Anheuser Busch

Anheuser Busch has approx. 12 or so brewery’s in the US. Each day they fly samples from each to headquarters for quality testing. Are these samples flown private or catch a commercial flight? Can any of these flights be tracked. I believe most of the AB planes are blocked.

FedEx?

Don’t know how the used to do it, but A-B no longer has a flight department. They are gone, gone, gone. Another casuality of the economy and being bought by a foreign company.

One can only hope…any and all business is good!!

I’m pretty certain the tale of flying daily samples to the “home” brewery in St. Louis is a myth.

Each refinery has its own testing lab as well as its own brewmaster, what purpose would be served by shipping a sample to St. Louis?

Working in the Quality Control department at A-B wouldn’t suck! As long as Bud Light tastes like bananas, it’s ready to ship.

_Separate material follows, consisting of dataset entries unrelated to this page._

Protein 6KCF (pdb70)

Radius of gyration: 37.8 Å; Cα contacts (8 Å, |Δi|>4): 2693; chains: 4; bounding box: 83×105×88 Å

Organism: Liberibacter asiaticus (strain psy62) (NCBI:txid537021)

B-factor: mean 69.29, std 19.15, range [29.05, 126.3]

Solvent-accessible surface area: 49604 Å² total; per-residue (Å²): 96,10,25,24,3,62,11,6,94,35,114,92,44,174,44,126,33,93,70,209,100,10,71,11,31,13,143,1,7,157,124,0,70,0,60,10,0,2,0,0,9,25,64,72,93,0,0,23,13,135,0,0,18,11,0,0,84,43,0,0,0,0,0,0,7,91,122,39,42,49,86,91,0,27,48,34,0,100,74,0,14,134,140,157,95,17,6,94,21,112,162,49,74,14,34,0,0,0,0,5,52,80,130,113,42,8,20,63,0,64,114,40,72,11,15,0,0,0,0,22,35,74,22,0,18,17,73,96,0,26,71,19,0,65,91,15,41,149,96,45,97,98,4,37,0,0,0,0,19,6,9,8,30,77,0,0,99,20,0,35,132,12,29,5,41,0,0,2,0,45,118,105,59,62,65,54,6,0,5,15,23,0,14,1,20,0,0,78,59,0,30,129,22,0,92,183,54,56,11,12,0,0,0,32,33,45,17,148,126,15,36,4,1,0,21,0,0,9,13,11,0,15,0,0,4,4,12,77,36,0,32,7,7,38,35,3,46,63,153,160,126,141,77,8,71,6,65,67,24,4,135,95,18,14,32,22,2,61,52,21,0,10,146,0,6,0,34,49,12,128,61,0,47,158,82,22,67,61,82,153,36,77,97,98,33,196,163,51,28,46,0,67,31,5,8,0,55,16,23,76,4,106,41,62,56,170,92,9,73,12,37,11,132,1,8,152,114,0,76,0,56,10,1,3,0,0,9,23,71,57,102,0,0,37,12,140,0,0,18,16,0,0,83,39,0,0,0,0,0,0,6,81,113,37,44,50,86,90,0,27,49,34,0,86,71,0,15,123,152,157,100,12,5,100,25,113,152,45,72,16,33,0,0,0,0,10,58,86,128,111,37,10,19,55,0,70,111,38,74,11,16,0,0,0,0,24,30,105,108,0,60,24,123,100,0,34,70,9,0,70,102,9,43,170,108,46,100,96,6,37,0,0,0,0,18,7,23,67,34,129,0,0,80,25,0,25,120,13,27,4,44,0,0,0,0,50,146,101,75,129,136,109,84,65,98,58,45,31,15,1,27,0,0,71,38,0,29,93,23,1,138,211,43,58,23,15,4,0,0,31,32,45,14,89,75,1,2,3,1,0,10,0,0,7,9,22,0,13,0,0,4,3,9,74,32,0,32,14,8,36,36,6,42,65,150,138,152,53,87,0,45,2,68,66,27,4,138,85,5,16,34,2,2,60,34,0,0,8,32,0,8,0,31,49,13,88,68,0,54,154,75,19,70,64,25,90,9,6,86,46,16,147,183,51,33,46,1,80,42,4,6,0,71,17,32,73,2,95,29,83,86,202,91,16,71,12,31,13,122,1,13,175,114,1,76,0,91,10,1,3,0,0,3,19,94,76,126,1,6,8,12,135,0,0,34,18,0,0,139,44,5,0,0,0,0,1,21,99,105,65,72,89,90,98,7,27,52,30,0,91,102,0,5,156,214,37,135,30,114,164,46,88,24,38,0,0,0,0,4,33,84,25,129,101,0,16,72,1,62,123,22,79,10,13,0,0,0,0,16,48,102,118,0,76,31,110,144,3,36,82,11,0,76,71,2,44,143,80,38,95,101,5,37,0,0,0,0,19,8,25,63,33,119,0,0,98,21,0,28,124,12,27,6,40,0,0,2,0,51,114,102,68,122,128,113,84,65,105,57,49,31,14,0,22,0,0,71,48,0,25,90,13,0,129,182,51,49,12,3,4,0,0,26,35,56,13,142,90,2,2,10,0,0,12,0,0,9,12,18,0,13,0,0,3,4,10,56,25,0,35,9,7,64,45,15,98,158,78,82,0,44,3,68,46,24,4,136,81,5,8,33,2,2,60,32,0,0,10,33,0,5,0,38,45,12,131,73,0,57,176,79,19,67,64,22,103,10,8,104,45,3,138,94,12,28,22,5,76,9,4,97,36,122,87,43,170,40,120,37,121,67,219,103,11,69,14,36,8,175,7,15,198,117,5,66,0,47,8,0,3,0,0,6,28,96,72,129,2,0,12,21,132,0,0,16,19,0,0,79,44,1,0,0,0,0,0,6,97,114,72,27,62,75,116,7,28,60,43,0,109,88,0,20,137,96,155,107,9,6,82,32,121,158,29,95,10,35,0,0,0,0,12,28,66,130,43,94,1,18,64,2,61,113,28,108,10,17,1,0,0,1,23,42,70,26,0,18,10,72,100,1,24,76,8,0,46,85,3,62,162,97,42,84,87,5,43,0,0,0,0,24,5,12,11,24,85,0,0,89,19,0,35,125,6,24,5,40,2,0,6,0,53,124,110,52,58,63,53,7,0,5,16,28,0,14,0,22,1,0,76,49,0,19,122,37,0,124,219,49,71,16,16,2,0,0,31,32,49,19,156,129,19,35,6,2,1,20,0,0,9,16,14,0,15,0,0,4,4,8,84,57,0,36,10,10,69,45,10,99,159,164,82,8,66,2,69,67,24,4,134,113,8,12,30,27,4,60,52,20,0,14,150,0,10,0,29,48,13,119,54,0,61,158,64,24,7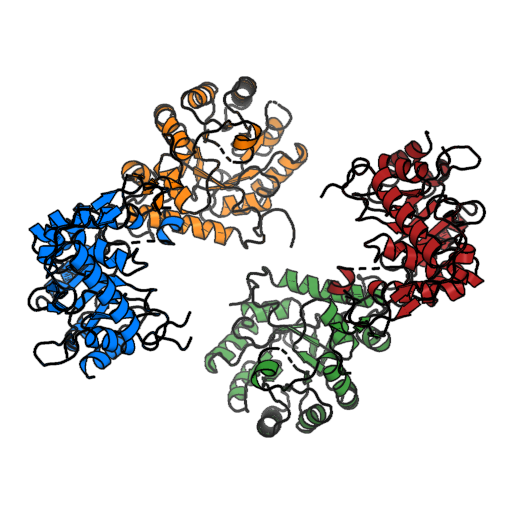2,62,82,133,39,85,112,95,48,230

Structure (mmCIF, N/CA/C/O backbone):
data_6KCF
#
_entry.id   6KCF
#
_cell.length_a   143.126
_cell.length_b   134.857
_cell.length_c   85.617
_cell.angle_alpha   90.000
_cell.angle_beta   101.210
_cell.angle_gamma   90.000
#
_symmetry.space_group_name_H-M   'C 1 2 1'
#
loop_
_entity.id
_entity.type
_entity.pdbx_description
1 polymer "Inosine-5'-monophosphate dehydrogenase"
2 water water
#
loop_
_atom_site.group_PDB
_atom_site.id
_atom_site.type_symbol
_atom_site.label_atom_id
_atom_site.label_alt_id
_atom_site.label_comp_id
_atom_site.label_asym_id
_atom_site.label_entity_id
_atom_site.label_seq_id
_atom_site.pdbx_PDB_ins_code
_atom_site.Cartn_x
_atom_site.Cartn_y
_atom_site.Cartn_z
_atom_site.occupancy
_atom_site.B_iso_or_equiv
_atom_site.auth_seq_id
_atom_site.auth_comp_id
_atom_site.auth_asym_id
_atom_site.auth_atom_id
_atom_site.pdbx_PDB_model_num
ATOM 1 N N . VAL A 1 12 ? -16.252 -27.132 32.409 1.00 58.58 6 VAL A N 1
ATOM 2 C CA . VAL A 1 12 ? -16.228 -27.447 30.987 1.00 62.71 6 VAL A CA 1
ATOM 3 C C . VAL A 1 12 ? -16.177 -28.956 30.774 1.00 60.20 6 VAL A C 1
ATOM 4 O O . VAL A 1 12 ? -15.886 -29.714 31.699 1.00 71.68 6 VAL A O 1
ATOM 8 N N . ALA A 1 13 ? -16.468 -29.385 29.550 1.00 59.22 7 ALA A N 1
ATOM 9 C CA . ALA A 1 13 ? -16.353 -30.782 29.156 1.00 53.35 7 ALA A CA 1
ATOM 10 C C . ALA A 1 13 ? -15.101 -30.953 28.307 1.00 56.06 7 ALA A C 1
ATOM 11 O O . ALA A 1 13 ? -14.874 -30.185 27.365 1.00 47.94 7 ALA A O 1
ATOM 13 N N . LEU A 1 14 ? -14.294 -31.955 28.640 1.00 58.32 8 LEU A N 1
ATOM 14 C CA . LEU A 1 14 ? -12.975 -32.121 28.051 1.00 48.15 8 LEU A CA 1
ATOM 15 C C . LEU A 1 14 ? -12.975 -33.208 26.985 1.00 52.23 8 LEU A C 1
ATOM 16 O O . LEU A 1 14 ? -13.759 -34.159 27.035 1.00 49.40 8 LEU A O 1
ATOM 21 N N . THR A 1 15 ? -12.078 -33.052 26.015 1.00 46.18 9 THR A N 1
ATOM 22 C CA . THR A 1 15 ? -11.811 -34.055 24.999 1.00 56.39 9 THR A CA 1
ATOM 23 C C . THR A 1 15 ? -10.421 -34.646 25.238 1.00 42.50 9 THR A C 1
ATOM 24 O O . THR A 1 15 ? -9.757 -34.341 26.235 1.00 52.38 9 THR A O 1
ATOM 28 N N . PHE A 1 16 ? -9.977 -35.496 24.309 1.00 46.32 10 PHE A N 1
ATOM 29 C CA . PHE A 1 16 ? -8.721 -36.215 24.504 1.00 50.66 10 PHE A CA 1
ATOM 30 C C . PHE A 1 16 ? -7.520 -35.276 24.529 1.00 56.58 10 PHE A C 1
ATOM 31 O O . PHE A 1 16 ? -6.557 -35.527 25.263 1.00 46.03 10 PHE A O 1
ATOM 39 N N . ASP A 1 17 ? -7.554 -34.198 23.748 1.00 60.02 11 ASP A N 1
ATOM 40 C CA . ASP A 1 17 ? -6.424 -33.280 23.675 1.00 60.02 11 ASP A CA 1
ATOM 41 C C . ASP A 1 17 ? -6.322 -32.353 24.880 1.00 60.38 11 ASP A C 1
ATOM 42 O O . ASP A 1 17 ? -5.380 -31.555 24.946 1.00 58.22 11 ASP A O 1
ATOM 47 N N . ASP A 1 18 ? -7.254 -32.432 25.827 1.00 42.96 12 ASP A N 1
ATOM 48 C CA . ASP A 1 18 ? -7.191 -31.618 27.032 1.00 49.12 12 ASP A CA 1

You’re partially right. It appears that samples are flown to St Louis but on a weekly, not daily, basis.

Since we happened to be there on Friday St. Louis Sr. Brewmaster Greg Sullentrop and Jane Killebrew-Galeski, Sr. Director of New Products for Brewing, described how a typical Budweiser tasting would go. Fifteen breweries make Budweiser - twelve in the U.S. plus the research brewery in St. Louis, the Stag brewery in London and the Wuhan brewery in China - and samples from each are flown in to be tasted.

Source: beer.about.com/od/commercialbeers/a/ABQC.htm

Actually… they still own 6 airplanes. All Falcons. 900B, 900EX, a straight 50, and three 50Ex models. N885, N760, N48G, N83FJ, N85F are 4 of them. They are unable to sell them at this point although at least two of them are for sale.

The fact that they still own aircraft doesn’t mean that they still have a flight department. A-B has ceased it’s corporate flight operations.

The last that I’d heard was that since the buyout that at least some of the airplanes would be retained by family members. Although there was a dispute as to who would get to keep what…

Most of the QC occurs before the product is finalized. You’d be tasting unfermented, uncarbonated wort on most occasions. yuck.

My guess is either through Air Net Systems in their cargo LJ-35’s or through Labquest Diagnostics since both companies transport time sensitive cargo and are both HQ’ed not too far away from St. Louis.